Figure 2. The one-to-one design process for the flat-segmented secondary reflector.

Figure 3. The examined BDLFR configuration with the flat-segmented secondary reflector.

2.4. Mathematical background for the optical investigation of the BDLFR system

The incident angle modifier (IAM) is a function of the optical efficiency. The optical efficiency of the BDLFR system strongly depends on the incident angle (θ). The incident angle can be distinguished into two components. The first one regards the longitudinal direction (θ_L), which is the incident angle’s projection on a parallel plane to the length of the solar field. The second one regards the transversal direction (θ_T), which is the incident angle’s projection on a parallel plane to the width of the field. The maximum optical performance occurs when both these angles’ values are zero. The IAM, which strongly depends on both these incident angles, is given by the following equation.

(1)

I A M (θ_{T}, θ_{L}) = \frac{η_{o p t} (θ_{T}, θ_{L})}{η_{o p t} (θ_{T} = 0, θ_{L} = 0)}

The intercept factor between the secondary and the primary reflectors (γ₁) is computed by the following equation as the amount of solar irradiation rays that finally reach the surface of the secondary concentrator (NR_sec) over the amount of solar rays that have initially fallen on the primary concentrators’ surfaces (NR_prim).

(2)

γ_{1} = \frac{N R_{s e c}}{N R_{p r i m}}

The intercept factor between the receiver and the secondary concentrator (γ₂) is computed as indicated in the following equation, as the amount of solar irradiation rays that manage to hit the receiver’s surface (NR_r) over the amount of solar irradiation rays that have reached the secondary concentrator. It is important to clarify that the NR_r refers only to the solar rays reflected from the secondary reflector. The solar rays falling directly on the receiver without being reflected first are excluded.
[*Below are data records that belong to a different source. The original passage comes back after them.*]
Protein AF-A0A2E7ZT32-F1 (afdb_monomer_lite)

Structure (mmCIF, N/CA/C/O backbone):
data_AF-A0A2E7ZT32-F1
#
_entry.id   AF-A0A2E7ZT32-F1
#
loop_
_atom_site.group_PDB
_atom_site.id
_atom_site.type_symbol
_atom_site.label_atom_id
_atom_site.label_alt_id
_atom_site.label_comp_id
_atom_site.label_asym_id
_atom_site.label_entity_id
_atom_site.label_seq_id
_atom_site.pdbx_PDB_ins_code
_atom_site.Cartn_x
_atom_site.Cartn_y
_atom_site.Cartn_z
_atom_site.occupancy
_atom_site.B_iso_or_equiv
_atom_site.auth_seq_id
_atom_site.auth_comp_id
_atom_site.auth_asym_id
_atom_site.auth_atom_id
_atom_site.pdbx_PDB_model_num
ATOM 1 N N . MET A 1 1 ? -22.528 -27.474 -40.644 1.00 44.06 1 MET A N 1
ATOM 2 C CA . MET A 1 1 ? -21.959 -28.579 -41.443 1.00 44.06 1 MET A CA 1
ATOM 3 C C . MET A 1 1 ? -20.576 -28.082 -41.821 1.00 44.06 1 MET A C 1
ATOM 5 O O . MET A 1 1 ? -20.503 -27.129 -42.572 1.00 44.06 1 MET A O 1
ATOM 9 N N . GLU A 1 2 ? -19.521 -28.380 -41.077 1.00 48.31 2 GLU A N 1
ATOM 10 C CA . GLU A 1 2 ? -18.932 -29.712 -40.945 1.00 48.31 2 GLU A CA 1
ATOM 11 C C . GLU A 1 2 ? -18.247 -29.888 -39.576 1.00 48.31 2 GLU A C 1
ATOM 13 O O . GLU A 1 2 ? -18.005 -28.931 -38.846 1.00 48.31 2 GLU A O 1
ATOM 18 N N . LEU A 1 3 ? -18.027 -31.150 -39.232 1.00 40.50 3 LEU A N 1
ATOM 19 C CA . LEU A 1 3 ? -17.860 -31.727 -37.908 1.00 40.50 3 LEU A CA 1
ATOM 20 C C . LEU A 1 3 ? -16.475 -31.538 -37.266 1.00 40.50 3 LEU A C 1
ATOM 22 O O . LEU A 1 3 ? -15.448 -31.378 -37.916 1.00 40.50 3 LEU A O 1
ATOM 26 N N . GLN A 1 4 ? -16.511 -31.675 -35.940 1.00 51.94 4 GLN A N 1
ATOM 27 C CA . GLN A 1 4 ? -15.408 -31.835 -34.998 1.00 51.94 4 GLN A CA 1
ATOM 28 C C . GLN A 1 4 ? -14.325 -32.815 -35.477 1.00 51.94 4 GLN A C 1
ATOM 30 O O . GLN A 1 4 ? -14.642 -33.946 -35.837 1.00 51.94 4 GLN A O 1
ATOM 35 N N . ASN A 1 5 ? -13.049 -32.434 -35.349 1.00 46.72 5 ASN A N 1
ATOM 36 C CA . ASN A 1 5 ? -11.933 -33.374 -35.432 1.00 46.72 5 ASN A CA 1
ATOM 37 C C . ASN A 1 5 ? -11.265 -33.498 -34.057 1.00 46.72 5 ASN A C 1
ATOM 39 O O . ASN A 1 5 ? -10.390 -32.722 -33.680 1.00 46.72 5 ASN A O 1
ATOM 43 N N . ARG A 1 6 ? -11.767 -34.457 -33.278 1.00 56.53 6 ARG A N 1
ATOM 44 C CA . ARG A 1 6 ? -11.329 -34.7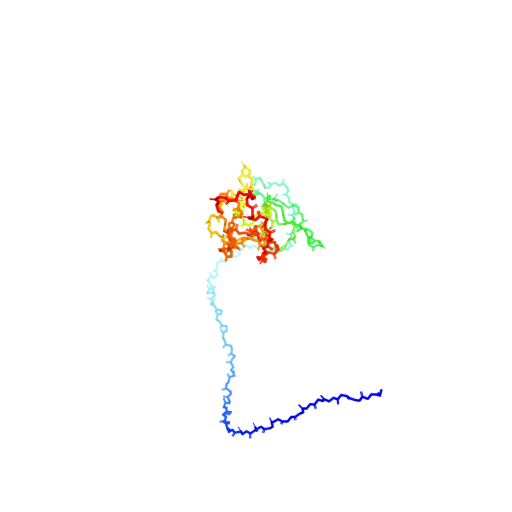98 -31.925 1.00 56.53 6 ARG A CA 1
ATOM 45 C C . ARG A 1 6 ? -10.524 -36.087 -32.046 1.00 56.53 6 ARG A C 1
ATOM 47 O O . ARG A 1 6 ? -11.111 -37.153 -32.209 1.00 56.53 6 ARG A O 1
ATOM 54 N N . ASN A 1 7 ? -9.195 -35.985 -32.043 1.00 53.62 7 ASN A N 1
ATOM 55 C CA . ASN A 1 7 ? -8.340 -37.153 -32.217 1.00 53.62 7 ASN A CA 1
ATOM 56 C C . ASN A 1 7 ? -8.139 -37.859 -30.872 1.00 53.62 7 ASN A C 1
ATOM 58 O O . ASN A 1 7 ? -7.481 -37.363 -29.960 1.00 53.62 7 ASN A O 1
ATOM 62 N N . MET A 1 8 ? -8.812 -38.998 -30.774 1.00 51.62 8 MET A N 1
ATOM 63 C CA . MET A 1 8 ? -8.826 -39.953 -29.678 1.00 51.62 8 MET A CA 1
ATOM 64 C C . MET A 1 8 ? -7.582 -40.854 -29.747 1.00 51.62 8 MET A C 1
ATOM 66 O O . MET A 1 8 ? -7.039 -41.080 -30.825 1.00 51.62 8 MET A O 1
ATOM 70 N N . LEU A 1 9 ? -7.288 -41.500 -28.615 1.00 43.53 9 LEU A N 1
ATOM 71 C CA . LEU A 1 9 ? -6.657 -42.823 -28.507 1.00 43.53 9 LEU A CA 1
ATOM 72 C C . LEU A 1 9 ? -5.124 -42.884 -28.354 1.00 43.53 9 LEU A C 1
ATOM 74 O O . LEU A 1 9 ? -4.387 -43.047 -29.317 1.00 43.53 9 LEU A O 1
ATOM 78 N N . TRP A 1 10 ? -4.677 -42.965 -27.098 1.00 52.50 10 TRP A N 1
ATOM 79 C CA . TRP A 1 10 ? -3.702 -43.985 -26.698 1.00 52.50 10 TRP A CA 1
ATOM 80 C C . TRP A 1 10 ? -4.205 -44.688 -25.433 1.00 52.50 10 TRP A C 1
ATOM 82 O O . TRP A 1 10 ? -4.129 -44.170 -24.324 1.00 52.50 10 TRP A O 1
ATOM 92 N N . LEU A 1 11 ? -4.779 -45.875 -25.646 1.00 48.75 11 LEU A N 1
ATOM 93 C CA . LEU A 1 11 ? -4.953 -46.914 -24.636 1.00 48.75 11 LEU A CA 1
ATOM 94 C C . LEU A 1 11 ? -3.565 -47.412 -24.216 1.00 48.75 11 LEU A C 1
ATOM 96 O O . LEU A 1 11 ? -2.834 -47.886 -25.079 1.00 48.75 11 LEU A O 1
ATOM 100 N N . MET A 1 12 ? -3.276 -47.435 -22.915 1.00 56.84 12 MET A N 1
ATOM 101 C CA . MET A 1 12 ? -2.553 -48.547 -22.288 1.00 56.84 12 MET A CA 1
ATOM 102 C C . MET A 1 12 ? -3.114 -48.770 -20.884 1.00 56.84 12 MET A C 1
ATOM 104 O O . MET A 1 12 ? -2.812 -48.045 -19.941 1.00 56.84 12 MET A O 1
ATOM 108 N N . ALA A 1 13 ? -3.966 -49.786 -20.775 1.00 48.78 13 ALA A N 1
ATOM 109 C CA . ALA A 1 13 ? -4.363 -50.392 -19.519 1.00 48.78 13 ALA A CA 1
ATOM 110 C C . ALA A 1 13 ? -3.376 -51.517 -19.179 1.00 48.78 13 ALA A C 1
ATOM 112 O O . ALA A 1 13 ? -3.113 -52.372 -20.024 1.00 48.78 13 ALA A O 1
ATOM 113 N N . ALA A 1 14 ? -2.899 -51.564 -17.936 1.00 48.31 14 ALA A N 1
ATOM 114 C CA . ALA A 1 14 ? -2.426 -52.795 -17.312 1.00 48.31 14 ALA A CA 1
ATOM 115 C C . ALA A 1 14 ? -2.704 -52.740 -15.803 1.00 48.31 14 ALA A C 1
ATOM 117 O O . ALA A 1 14 ? -2.135 -51.936 -15.071 1.00 48.31 14 ALA A O 1
ATOM 118 N N . LEU A 1 15 ? -3.641 -53.596 -15.389 1.00 50.78 15 LEU A N 1
ATOM 119 C CA . LEU A 1 15 ? -3.982 -53.952 -14.016 1.00 50.78 15 LEU A CA 1
ATOM 120 C C . LEU A 1 15 ? -2.781 -54.572 -13.285 1.00 50.78 15 LEU A C 1
ATOM 122 O O . LEU A 1 15 ? -1.994 -55.251 -13.936 1.00 50.78 15 LEU A O 1
ATOM 126 N N . VAL A 1 16 ? -2.769 -54.505 -11.943 1.00 48.06 16 VAL A N 1
ATOM 127 C CA . VAL A 1 16 ? -2.507 -55.662 -11.054 1.00 48.06 16 VAL A CA 1
ATOM 128 C C . VAL A 1 16 ? -2.897 -55.350 -9.592 1.00 48.06 16 VAL A C 1
ATOM 130 O O . VAL A 1 16 ? -2.325 -54.475 -8.958 1.00 48.06 16 VAL A O 1
ATOM 133 N N . PHE A 1 17 ? -3.906 -56.108 -9.135 1.00 46.03 17 PHE A N 1
ATOM 134 C CA . PHE A 1 17 ? -4.168 -56.720 -7.815 1.00 46.03 17 PHE A CA 1
ATOM 135 C C . PHE A 1 17 ? -4.166 -55.852 -6.537 1.00 46.03 17 PHE A C 1
ATOM 137 O O . PHE A 1 17 ? -3.165 -55.288 -6.129 1.00 46.03 17 PHE A O 1
ATOM 144 N N . ALA A 1 18 ? -5.331 -55.660 -5.912 1.00 43.78 18 ALA A N 1
ATOM 145 C CA . ALA A 1 18 ? -6.026 -56.585 -4.997 1.00 43.78 18 ALA A CA 1
ATOM 146 C C . ALA A 1 18 ? -5.474 -56.542 -3.561 1.00 43.78 18 ALA A C 1
ATOM 148 O O . ALA A 1 18 ? -4.405 -57.061 -3.265 1.00 43.78 18 ALA A O 1
ATOM 149 N N . GLY A 1 19 ? -6.284 -55.977 -2.668 1.00 44.78 19 GLY A N 1
ATOM 150 C CA . GLY A 1 19 ? -6.091 -55.990 -1.224 1.00 44.78 19 GLY A CA 1
ATOM 151 C C . GLY A 1 19 ? -7.355 -55.490 -0.537 1.00 44.78 19 GLY A C 1
ATOM 152 O O . GLY A 1 19 ? -7.425 -54.347 -0.110 1.00 44.78 19 GLY A O 1
ATOM 153 N N . CYS A 1 20 ? -8.385 -56.335 -0.500 1.00 48.03 20 CYS A N 1
ATOM 154 C CA . CYS A 1 20 ? -9.529 -56.159 0.383 1.00 48.03 20 CYS A CA 1
ATOM 155 C C . CYS A 1 20 ? -9.181 -56.845 1.710 1.00 48.03 20 CYS A C 1
ATOM 157 O O . CYS A 1 20 ? -8.867 -58.033 1.701 1.00 48.03 20 CYS A O 1
ATOM 159 N N . SER A 1 21 ? -9.236 -56.127 2.831 1.00 48.22 21 SER A N 1
ATOM 160 C CA . SER A 1 21 ? -9.439 -56.759 4.135 1.00 48.22 21 SER A CA 1
ATOM 161 C C . SER A 1 21 ? -10.209 -55.815 5.055 1.00 48.22 21 SER A C 1
ATOM 163 O O . SER A 1 21 ? -9.656 -54.876 5.610 1.00 48.22 21 SER A O 1
ATOM 165 N N . SER A 1 22 ? -11.517 -56.068 5.085 1.00 47.81 22 SER A N 1
ATOM 166 C CA . SER A 1 22 ? -12.370 -56.262 6.264 1.00 47.81 22 SER A CA 1
ATOM 167 C C . SER A 1 22 ? -12.110 -55.420 7.518 1.00 47.81 22 SER A C 1
ATOM 169 O O . SER A 1 22 ? -11.057 -55.570 8.123 1.00 47.81 22 SER A O 1
ATOM 171 N N . THR A 1 23 ? -13.175 -54.703 7.923 1.00 48.69 23 THR A N 1
ATOM 172 C CA . THR A 1 23 ? -13.800 -54.689 9.273 1.00 48.69 23 THR A CA 1
ATOM 173 C C . THR A 1 23 ? -12.878 -54.301 10.441 1.00 48.69 23 THR A C 1
ATOM 175 O O . THR A 1 23 ? -11.807 -54.858 10.585 1.00 48.69 23 THR A O 1
ATOM 178 N N . GLU A 1 24 ? -13.219 -53.379 11.347 1.00 56.44 24 GLU A N 1
ATOM 179 C CA . GLU A 1 24 ? -14.352 -53.460 12.282 1.00 56.44 24 GLU A CA 1
ATOM 180 C C . GLU A 1 24 ? -14.703 -52.064 12.859 1.00 56.44 24 GLU A C 1
ATOM 182 O O . GLU A 1 24 ? -13.821 -51.248 13.117 1.00 56.44 24 GLU A O 1
ATOM 187 N N . ALA A 1 25 ? -15.989 -51.823 13.122 1.00 55.81 25 ALA A N 1
ATOM 188 C CA . ALA A 1 25 ? -16.462 -50.972 14.220 1.00 55.81 25 ALA A CA 1
ATOM 189 C C . ALA A 1 25 ? -17.188 -51.904 15.209 1.00 55.81 25 ALA A C 1
ATOM 191 O O . ALA A 1 25 ? -17.851 -52.838 14.744 1.00 55.81 25 ALA A O 1
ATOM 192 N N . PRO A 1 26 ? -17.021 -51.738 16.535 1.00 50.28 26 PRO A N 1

It has to be mentioned that this methodology neglects the energy carried by each specific solar ray, which varies depending on various aspects such as the reflection losses due to imperfect reflections.

(3)

γ_{2} = \frac{N R_{r}}{N R_{s e c}}

The optical performance of the total system (η_opt) is computed by multiplying the receiver’s absorptivity (α_r), the reflectance of both the primary and secondary concentrators (ρ_prim and ρ_sec, respectively), the two aforementioned intercept factors (γ₁ and γ₂, respectively), and the incident angle modifier (IAM) based on the following equation.

(4)

η_{o p t} = α_{r} \cdot ρ_{p r i m} \cdot ρ_{s e c} \cdot γ_{1} \cdot γ_{2} \cdot I A M

However, in the present work, the optical efficiency can be computed by using the equation right below, as the quotient of the total absorbed heat flux (Q_abs) and the available solar energy (Q_s).

(5)

η_{o p t} = \frac{Q_{a b s}}{Q_{s}}

The total absorbed heat flux from the receiver is the main output from the simulation process and includes both the absorbed heat from the reflected rays due to the reflectors of the solar field and the directly absorbed heat from the direct normal irradiation falling directly on the surface of the receiver. The available solar energy (Q_s) is computed by the following equation as the direct normal irradiance (G_b) multiplied by the primary concentrator field net aperture area (A_a).

(6)

Q_{s} = A_{a} \cdot G_{b}

The net aperture area of the primary mirror field (A_a) can be computed using the equation below, by multiplying the total primary concentrators (N_prim), their total length (L), and their width (W_prim).

(7)

A_{a} = N_{p r i m} \cdot W_{p r i m} \cdot L

Finally, it is useful to define the ratio (λ) for any parameter (i) of the flat-segmented secondary reflector against the respective parameter for the parabolic secondary reflector, as the equation below suggests, to compare the performance of these two designs for the BD reflector.

(8)

λ_{i} = \frac{P a r a m t e r i o f f l a t - s e g m e n t e d s e c o n d a r y r e f l e c t o r}{P a r a m e t e r i o f p a r a b o l i c s e c o n d a r y r e f l e c t o r}

3. Results

After defining the final arrangement of the primary field, an optimization procedure for the final dimensions of the parabolic secondary concentrator is conducted. The optical analysis of the parabolic design precedes the optical analysis of the flat-segmented design since the second one depends on the parabolic profile of the first one. The final shape of the secondary concentrator is one of the highly important parameters in the total design process of the BDLFR system. For the optimization procedure, both θ_T and θ_L were set to be zero, whereas the value of the solar irradiation was 1000 W/m². These are common values for optical analysis of CSP based on the relevant literature [12]. The optimal values for the three design specifications of the parabolic secondary concentrator, which can be found in Table 1, were extracted after numerous simulations for various combinations of them. These values are the result of an optical analysis for achieving the maximum possible performance, in optical terms, for the proposed BDLFR system. After concluding their final values, an optical analysis where two of these parameters remain constant, and the third varies, is conducted. Figure 4 presents the deviation of the optical efficiency against the three design specifications of the parabolic secondary concentrator.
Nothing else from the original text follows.